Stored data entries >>
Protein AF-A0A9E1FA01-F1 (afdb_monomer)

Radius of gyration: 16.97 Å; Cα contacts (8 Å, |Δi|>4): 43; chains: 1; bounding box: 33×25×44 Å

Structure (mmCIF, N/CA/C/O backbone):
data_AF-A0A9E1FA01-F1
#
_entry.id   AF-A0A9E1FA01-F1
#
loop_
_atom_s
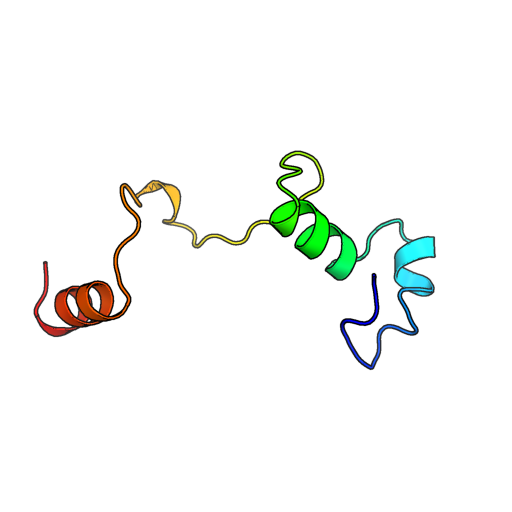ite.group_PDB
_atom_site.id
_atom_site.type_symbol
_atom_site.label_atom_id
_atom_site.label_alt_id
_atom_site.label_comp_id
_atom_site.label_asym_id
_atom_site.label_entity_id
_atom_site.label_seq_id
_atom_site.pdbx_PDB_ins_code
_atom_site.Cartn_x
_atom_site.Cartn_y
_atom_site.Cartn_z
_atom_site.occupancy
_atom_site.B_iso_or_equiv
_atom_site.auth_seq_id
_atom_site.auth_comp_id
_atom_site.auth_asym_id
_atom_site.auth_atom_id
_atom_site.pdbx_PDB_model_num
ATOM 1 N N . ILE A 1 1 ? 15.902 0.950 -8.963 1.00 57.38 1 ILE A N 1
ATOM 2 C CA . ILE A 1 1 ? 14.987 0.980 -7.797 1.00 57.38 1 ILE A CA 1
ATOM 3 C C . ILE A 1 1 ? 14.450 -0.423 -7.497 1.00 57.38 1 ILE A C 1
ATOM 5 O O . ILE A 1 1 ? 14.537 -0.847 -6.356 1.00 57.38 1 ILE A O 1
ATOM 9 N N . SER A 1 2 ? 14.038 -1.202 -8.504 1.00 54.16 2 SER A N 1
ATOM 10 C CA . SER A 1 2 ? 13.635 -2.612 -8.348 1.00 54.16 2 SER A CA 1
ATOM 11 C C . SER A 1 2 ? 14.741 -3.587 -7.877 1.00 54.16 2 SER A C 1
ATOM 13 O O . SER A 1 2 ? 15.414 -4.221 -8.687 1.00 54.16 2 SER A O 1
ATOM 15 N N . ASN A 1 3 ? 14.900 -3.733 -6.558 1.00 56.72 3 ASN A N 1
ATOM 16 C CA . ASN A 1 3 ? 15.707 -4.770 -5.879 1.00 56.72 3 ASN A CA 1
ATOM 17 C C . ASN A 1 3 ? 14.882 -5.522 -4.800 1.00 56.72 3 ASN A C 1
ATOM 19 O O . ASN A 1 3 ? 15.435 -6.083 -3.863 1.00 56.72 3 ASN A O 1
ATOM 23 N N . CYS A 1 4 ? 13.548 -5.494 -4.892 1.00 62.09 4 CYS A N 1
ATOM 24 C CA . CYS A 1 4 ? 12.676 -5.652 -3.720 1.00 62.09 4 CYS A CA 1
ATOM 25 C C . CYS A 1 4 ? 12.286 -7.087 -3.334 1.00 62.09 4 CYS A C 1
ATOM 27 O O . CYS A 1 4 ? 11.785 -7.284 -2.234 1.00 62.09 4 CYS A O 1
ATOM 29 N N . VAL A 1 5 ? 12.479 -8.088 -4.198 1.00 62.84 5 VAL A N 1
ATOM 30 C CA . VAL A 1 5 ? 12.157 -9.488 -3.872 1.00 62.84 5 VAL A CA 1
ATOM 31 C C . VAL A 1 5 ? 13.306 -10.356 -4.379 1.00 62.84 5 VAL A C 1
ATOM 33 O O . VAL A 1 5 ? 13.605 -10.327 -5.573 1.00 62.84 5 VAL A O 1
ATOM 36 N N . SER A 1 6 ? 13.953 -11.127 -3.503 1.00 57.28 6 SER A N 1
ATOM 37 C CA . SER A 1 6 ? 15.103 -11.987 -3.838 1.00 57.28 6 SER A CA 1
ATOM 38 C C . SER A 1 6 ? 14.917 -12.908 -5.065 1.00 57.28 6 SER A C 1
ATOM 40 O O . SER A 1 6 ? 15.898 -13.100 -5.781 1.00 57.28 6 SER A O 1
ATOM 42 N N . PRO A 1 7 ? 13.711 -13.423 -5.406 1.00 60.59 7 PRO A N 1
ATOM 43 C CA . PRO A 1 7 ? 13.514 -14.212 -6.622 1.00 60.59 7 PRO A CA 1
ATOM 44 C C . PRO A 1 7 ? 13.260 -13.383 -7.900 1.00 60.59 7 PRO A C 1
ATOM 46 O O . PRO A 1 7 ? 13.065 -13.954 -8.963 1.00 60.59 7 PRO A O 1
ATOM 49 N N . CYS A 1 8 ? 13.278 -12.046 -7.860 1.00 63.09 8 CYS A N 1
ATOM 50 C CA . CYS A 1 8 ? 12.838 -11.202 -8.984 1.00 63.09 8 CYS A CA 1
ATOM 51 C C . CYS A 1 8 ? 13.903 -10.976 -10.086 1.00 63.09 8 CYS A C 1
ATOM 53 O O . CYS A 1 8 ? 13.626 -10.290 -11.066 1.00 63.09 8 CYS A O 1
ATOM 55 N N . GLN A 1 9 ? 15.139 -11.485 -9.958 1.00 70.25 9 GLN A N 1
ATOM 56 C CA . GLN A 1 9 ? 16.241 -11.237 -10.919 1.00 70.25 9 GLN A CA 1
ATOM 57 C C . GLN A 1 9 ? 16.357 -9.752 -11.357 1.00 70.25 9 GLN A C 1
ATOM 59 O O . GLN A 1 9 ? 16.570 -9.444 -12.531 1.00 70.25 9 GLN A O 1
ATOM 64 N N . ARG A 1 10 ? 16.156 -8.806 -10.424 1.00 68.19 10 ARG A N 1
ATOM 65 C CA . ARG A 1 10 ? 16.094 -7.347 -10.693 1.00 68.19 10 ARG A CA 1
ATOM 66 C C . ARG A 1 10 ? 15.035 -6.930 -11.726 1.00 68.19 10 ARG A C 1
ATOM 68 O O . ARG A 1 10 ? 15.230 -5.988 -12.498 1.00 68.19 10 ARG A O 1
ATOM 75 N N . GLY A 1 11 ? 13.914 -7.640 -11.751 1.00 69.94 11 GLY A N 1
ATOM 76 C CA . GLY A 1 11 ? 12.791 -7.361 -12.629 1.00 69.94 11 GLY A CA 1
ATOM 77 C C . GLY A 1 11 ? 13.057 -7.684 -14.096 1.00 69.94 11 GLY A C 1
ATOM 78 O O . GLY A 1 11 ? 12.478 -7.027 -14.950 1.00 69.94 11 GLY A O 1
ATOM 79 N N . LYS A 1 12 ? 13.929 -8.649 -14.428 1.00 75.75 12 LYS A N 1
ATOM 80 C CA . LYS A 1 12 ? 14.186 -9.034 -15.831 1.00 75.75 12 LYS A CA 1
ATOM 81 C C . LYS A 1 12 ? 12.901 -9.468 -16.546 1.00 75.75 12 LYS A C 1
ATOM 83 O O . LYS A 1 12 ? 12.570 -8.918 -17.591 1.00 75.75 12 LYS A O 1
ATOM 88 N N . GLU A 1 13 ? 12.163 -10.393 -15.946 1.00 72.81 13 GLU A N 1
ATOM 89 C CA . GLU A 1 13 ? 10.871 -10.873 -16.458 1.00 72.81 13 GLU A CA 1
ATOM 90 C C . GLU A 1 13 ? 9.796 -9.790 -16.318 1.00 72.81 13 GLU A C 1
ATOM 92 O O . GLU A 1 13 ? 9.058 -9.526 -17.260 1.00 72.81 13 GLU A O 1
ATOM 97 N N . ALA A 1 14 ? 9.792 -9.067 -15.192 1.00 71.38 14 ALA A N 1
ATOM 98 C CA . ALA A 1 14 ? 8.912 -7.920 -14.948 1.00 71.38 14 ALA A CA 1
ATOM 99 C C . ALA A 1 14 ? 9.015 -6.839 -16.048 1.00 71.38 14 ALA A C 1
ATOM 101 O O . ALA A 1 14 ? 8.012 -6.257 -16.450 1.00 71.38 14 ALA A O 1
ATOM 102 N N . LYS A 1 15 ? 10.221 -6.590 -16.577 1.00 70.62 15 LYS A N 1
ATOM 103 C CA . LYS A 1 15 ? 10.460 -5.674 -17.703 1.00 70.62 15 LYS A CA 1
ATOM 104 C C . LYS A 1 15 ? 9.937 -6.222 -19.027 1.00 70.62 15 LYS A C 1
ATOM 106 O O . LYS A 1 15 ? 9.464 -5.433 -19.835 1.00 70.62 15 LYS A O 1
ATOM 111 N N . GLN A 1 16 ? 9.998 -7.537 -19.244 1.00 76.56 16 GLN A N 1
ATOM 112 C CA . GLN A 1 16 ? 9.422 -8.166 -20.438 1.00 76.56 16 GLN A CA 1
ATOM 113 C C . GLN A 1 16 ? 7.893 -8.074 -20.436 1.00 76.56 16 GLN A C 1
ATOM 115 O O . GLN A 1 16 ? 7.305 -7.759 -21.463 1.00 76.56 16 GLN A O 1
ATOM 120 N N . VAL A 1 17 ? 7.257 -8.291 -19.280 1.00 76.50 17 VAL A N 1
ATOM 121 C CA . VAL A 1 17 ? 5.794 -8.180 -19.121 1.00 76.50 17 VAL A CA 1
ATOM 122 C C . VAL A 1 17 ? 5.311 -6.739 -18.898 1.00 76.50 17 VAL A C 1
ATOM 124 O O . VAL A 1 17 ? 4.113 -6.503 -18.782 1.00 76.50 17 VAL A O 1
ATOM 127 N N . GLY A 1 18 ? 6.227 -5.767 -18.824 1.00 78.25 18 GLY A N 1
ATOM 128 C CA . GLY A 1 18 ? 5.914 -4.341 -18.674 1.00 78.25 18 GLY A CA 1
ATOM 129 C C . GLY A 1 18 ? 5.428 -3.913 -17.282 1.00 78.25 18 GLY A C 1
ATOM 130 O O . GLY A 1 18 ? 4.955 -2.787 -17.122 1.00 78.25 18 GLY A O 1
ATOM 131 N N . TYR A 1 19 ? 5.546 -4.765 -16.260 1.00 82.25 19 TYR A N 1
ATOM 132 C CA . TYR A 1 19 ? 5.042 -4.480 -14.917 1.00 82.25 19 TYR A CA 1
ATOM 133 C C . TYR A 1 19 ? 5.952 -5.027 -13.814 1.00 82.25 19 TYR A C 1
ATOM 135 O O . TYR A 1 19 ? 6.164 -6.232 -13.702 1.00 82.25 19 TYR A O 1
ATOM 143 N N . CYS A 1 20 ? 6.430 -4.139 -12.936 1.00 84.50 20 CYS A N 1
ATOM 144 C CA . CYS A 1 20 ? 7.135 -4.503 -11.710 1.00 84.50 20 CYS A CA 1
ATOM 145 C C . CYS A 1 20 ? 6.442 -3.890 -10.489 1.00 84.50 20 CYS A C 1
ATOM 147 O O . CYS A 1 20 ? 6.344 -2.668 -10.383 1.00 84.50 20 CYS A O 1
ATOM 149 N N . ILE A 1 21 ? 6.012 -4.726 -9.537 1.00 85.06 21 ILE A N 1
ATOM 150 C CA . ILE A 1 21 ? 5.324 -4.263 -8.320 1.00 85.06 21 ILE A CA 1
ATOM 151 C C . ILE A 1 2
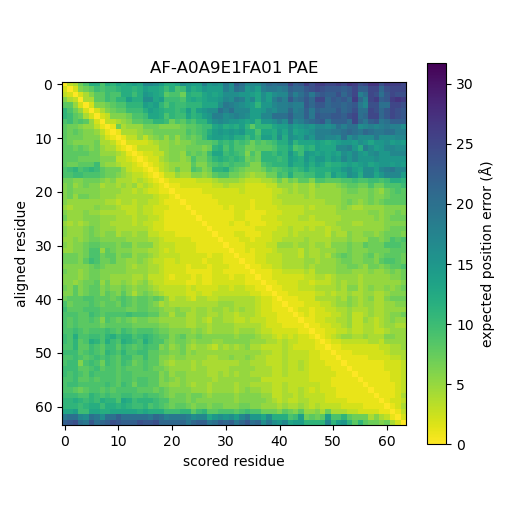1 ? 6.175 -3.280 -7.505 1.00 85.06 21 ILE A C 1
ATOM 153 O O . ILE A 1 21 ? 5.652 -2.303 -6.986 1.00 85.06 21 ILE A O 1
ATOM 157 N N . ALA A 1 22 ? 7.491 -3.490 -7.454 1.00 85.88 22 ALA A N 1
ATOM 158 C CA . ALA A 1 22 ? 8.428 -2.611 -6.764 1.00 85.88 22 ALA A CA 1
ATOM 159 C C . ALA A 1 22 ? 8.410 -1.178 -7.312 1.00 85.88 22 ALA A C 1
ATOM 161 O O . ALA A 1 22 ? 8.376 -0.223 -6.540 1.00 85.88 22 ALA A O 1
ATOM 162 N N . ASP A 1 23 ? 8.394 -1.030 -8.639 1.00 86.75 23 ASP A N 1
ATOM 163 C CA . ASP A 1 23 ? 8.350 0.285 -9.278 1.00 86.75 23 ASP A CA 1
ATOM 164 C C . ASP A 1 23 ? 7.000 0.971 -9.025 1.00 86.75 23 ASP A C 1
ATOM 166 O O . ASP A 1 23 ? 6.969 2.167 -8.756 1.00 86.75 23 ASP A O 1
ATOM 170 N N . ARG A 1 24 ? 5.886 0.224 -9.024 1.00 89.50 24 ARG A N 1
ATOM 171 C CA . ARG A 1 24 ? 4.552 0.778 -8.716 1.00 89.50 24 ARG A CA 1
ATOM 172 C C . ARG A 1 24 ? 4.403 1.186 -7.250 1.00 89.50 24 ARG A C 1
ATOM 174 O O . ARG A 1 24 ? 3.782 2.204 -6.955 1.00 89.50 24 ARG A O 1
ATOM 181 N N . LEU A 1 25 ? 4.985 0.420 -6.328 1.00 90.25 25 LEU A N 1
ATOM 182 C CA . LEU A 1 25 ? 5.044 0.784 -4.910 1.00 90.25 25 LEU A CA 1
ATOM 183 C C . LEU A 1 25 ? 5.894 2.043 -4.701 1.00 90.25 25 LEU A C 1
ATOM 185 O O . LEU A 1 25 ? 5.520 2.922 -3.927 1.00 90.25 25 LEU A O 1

==

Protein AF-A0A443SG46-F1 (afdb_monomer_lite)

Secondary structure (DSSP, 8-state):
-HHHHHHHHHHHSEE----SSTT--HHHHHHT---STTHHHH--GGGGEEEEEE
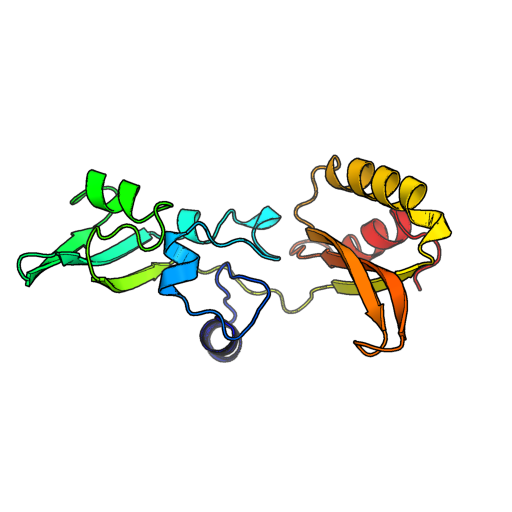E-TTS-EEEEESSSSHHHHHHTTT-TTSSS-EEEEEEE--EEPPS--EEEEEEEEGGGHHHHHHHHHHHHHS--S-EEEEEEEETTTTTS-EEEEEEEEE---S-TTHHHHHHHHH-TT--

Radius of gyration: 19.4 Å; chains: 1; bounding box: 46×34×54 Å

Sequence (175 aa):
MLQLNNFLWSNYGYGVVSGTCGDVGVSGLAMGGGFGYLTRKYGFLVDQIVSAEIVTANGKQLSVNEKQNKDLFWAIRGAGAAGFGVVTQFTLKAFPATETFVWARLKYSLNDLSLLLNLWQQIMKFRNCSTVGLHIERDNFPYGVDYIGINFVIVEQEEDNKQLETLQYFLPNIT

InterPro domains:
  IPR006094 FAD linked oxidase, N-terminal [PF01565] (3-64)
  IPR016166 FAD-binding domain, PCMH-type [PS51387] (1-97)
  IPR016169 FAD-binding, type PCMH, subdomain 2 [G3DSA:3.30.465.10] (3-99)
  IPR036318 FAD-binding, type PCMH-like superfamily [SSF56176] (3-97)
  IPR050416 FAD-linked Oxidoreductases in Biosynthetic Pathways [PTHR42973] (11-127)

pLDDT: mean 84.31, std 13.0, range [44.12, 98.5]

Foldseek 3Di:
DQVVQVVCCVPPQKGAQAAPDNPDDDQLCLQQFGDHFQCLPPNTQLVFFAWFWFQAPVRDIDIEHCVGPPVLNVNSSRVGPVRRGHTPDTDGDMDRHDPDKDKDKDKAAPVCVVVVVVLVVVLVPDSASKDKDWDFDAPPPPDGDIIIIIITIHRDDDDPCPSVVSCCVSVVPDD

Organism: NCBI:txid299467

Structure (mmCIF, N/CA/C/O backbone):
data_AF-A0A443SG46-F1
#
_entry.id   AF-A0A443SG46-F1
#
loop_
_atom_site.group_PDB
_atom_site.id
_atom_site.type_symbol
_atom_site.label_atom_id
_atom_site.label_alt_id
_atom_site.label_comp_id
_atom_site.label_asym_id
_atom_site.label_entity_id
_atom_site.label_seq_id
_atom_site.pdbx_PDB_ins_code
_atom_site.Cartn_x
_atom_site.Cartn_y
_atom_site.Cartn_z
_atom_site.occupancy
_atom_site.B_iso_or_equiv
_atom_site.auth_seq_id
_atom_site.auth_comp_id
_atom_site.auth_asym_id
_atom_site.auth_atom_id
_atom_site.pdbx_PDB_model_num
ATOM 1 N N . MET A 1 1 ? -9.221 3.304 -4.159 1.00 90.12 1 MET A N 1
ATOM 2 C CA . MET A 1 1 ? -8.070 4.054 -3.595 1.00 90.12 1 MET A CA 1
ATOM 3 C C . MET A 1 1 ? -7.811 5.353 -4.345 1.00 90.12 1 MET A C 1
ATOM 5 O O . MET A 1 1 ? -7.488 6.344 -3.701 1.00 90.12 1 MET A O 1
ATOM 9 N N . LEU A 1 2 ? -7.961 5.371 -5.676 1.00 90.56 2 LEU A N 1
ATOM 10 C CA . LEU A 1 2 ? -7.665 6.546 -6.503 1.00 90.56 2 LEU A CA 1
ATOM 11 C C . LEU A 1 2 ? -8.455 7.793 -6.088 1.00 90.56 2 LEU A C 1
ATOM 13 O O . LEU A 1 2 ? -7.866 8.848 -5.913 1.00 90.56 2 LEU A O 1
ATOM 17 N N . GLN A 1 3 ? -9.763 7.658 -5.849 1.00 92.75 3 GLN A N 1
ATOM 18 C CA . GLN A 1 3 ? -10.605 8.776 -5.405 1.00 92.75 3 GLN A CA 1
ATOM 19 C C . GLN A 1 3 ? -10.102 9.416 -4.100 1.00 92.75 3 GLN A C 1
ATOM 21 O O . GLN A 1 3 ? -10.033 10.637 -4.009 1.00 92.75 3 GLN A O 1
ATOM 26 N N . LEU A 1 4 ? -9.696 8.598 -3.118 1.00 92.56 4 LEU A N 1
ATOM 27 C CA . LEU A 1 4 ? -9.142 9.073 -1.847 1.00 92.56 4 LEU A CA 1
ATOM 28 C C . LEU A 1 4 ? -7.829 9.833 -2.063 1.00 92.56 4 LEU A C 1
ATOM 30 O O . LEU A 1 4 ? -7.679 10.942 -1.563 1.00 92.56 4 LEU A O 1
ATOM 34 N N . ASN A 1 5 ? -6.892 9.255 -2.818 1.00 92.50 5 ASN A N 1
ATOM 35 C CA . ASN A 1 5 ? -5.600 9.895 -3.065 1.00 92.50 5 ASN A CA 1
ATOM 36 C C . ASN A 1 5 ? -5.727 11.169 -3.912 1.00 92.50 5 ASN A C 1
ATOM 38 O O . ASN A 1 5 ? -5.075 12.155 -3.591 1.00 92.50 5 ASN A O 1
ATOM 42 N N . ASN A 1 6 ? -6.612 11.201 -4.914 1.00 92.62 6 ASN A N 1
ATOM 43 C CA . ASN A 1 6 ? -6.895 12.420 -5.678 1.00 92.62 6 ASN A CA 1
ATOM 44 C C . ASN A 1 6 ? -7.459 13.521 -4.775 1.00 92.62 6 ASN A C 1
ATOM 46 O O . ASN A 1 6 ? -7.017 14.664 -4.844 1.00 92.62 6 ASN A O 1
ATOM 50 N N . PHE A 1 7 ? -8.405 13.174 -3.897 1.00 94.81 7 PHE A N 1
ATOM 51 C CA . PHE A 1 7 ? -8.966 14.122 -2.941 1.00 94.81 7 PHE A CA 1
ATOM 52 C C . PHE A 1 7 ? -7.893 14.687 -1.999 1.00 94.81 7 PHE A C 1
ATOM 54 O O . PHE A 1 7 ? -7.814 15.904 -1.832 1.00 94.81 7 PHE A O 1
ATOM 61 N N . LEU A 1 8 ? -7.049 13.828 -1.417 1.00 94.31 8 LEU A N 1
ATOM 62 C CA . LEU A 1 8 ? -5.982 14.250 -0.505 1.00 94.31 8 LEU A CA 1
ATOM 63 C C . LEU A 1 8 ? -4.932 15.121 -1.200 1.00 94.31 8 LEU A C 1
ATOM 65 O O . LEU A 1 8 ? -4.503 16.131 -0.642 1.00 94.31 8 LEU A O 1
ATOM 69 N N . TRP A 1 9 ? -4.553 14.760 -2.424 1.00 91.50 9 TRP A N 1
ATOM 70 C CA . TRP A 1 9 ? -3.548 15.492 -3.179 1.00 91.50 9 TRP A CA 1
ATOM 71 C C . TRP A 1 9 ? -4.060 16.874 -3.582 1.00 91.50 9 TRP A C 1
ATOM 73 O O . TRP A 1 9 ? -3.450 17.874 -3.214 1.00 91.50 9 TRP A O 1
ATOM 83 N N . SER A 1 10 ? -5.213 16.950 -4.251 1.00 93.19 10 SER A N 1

REQUIRED WORK >>
In the records above, find the line with "ATOM 122 C C"; write out exactly that line and each one after it, stopping after the line with "ATOM 150 C CA".

EXERCISE OUTPUT >>
ATOM 122 C C . VAL A 1 17 ? 5.311 -6.739 -18.898 1.00 76.50 17 VAL A C 1
ATOM 124 O O . VAL A 1 17 ? 4.113 -6.503 -18.782 1.00 76.50 17 VAL A O 1
ATOM 127 N N . GLY A 1 18 ? 6.227 -5.767 -18.824 1.00 78.25 18 GLY A N 1
ATOM 128 C CA . GLY A 1 18 ? 5.914 -4.341 -18.674 1.00 78.25 18 GLY A CA 1
ATOM 129 C C . GLY A 1 18 ? 5.428 -3.913 -17.282 1.00 78.25 18 GLY A C 1
ATOM 130 O O . GLY A 1 18 ? 4.955 -2.787 -17.122 1.00 78.25 18 GLY A O 1
ATOM 131 N N . TYR A 1 19 ? 5.546 -4.765 -16.260 1.00 82.25 19 TYR A N 1
ATOM 132 C CA . TYR A 1 19 ? 5.042 -4.480 -14.917 1.00 82.25 19 TYR A CA 1
ATOM 133 C C . TYR A 1 19 ? 5.952 -5.027 -13.814 1.00 82.25 19 TYR A C 1
ATOM 135 O O . TYR A 1 19 ? 6.164 -6.232 -13.702 1.00 82.25 19 TYR A O 1
ATOM 143 N N . CYS A 1 20 ? 6.430 -4.139 -12.936 1.00 84.50 20 CYS A N 1
ATOM 144 C CA . CYS A 1 20 ? 7.135 -4.503 -11.710 1.00 84.50 20 CYS A CA 1
ATOM 145 C C . CYS A 1 20 ? 6.442 -3.890 -10.489 1.00 84.50 20 CYS A C 1
ATOM 147 O O . CYS A 1 20 ? 6.344 -2.668 -10.383 1.00 84.50 20 CYS A O 1
ATOM 149 N N . ILE A 1 21 ? 6.012 -4.726 -9.537 1.00 85.06 21 ILE A N 1
ATOM 150 C CA . ILE A 1 21 ? 5.324 -4.263 -8.320 1.00 85.06 21 ILE A CA 1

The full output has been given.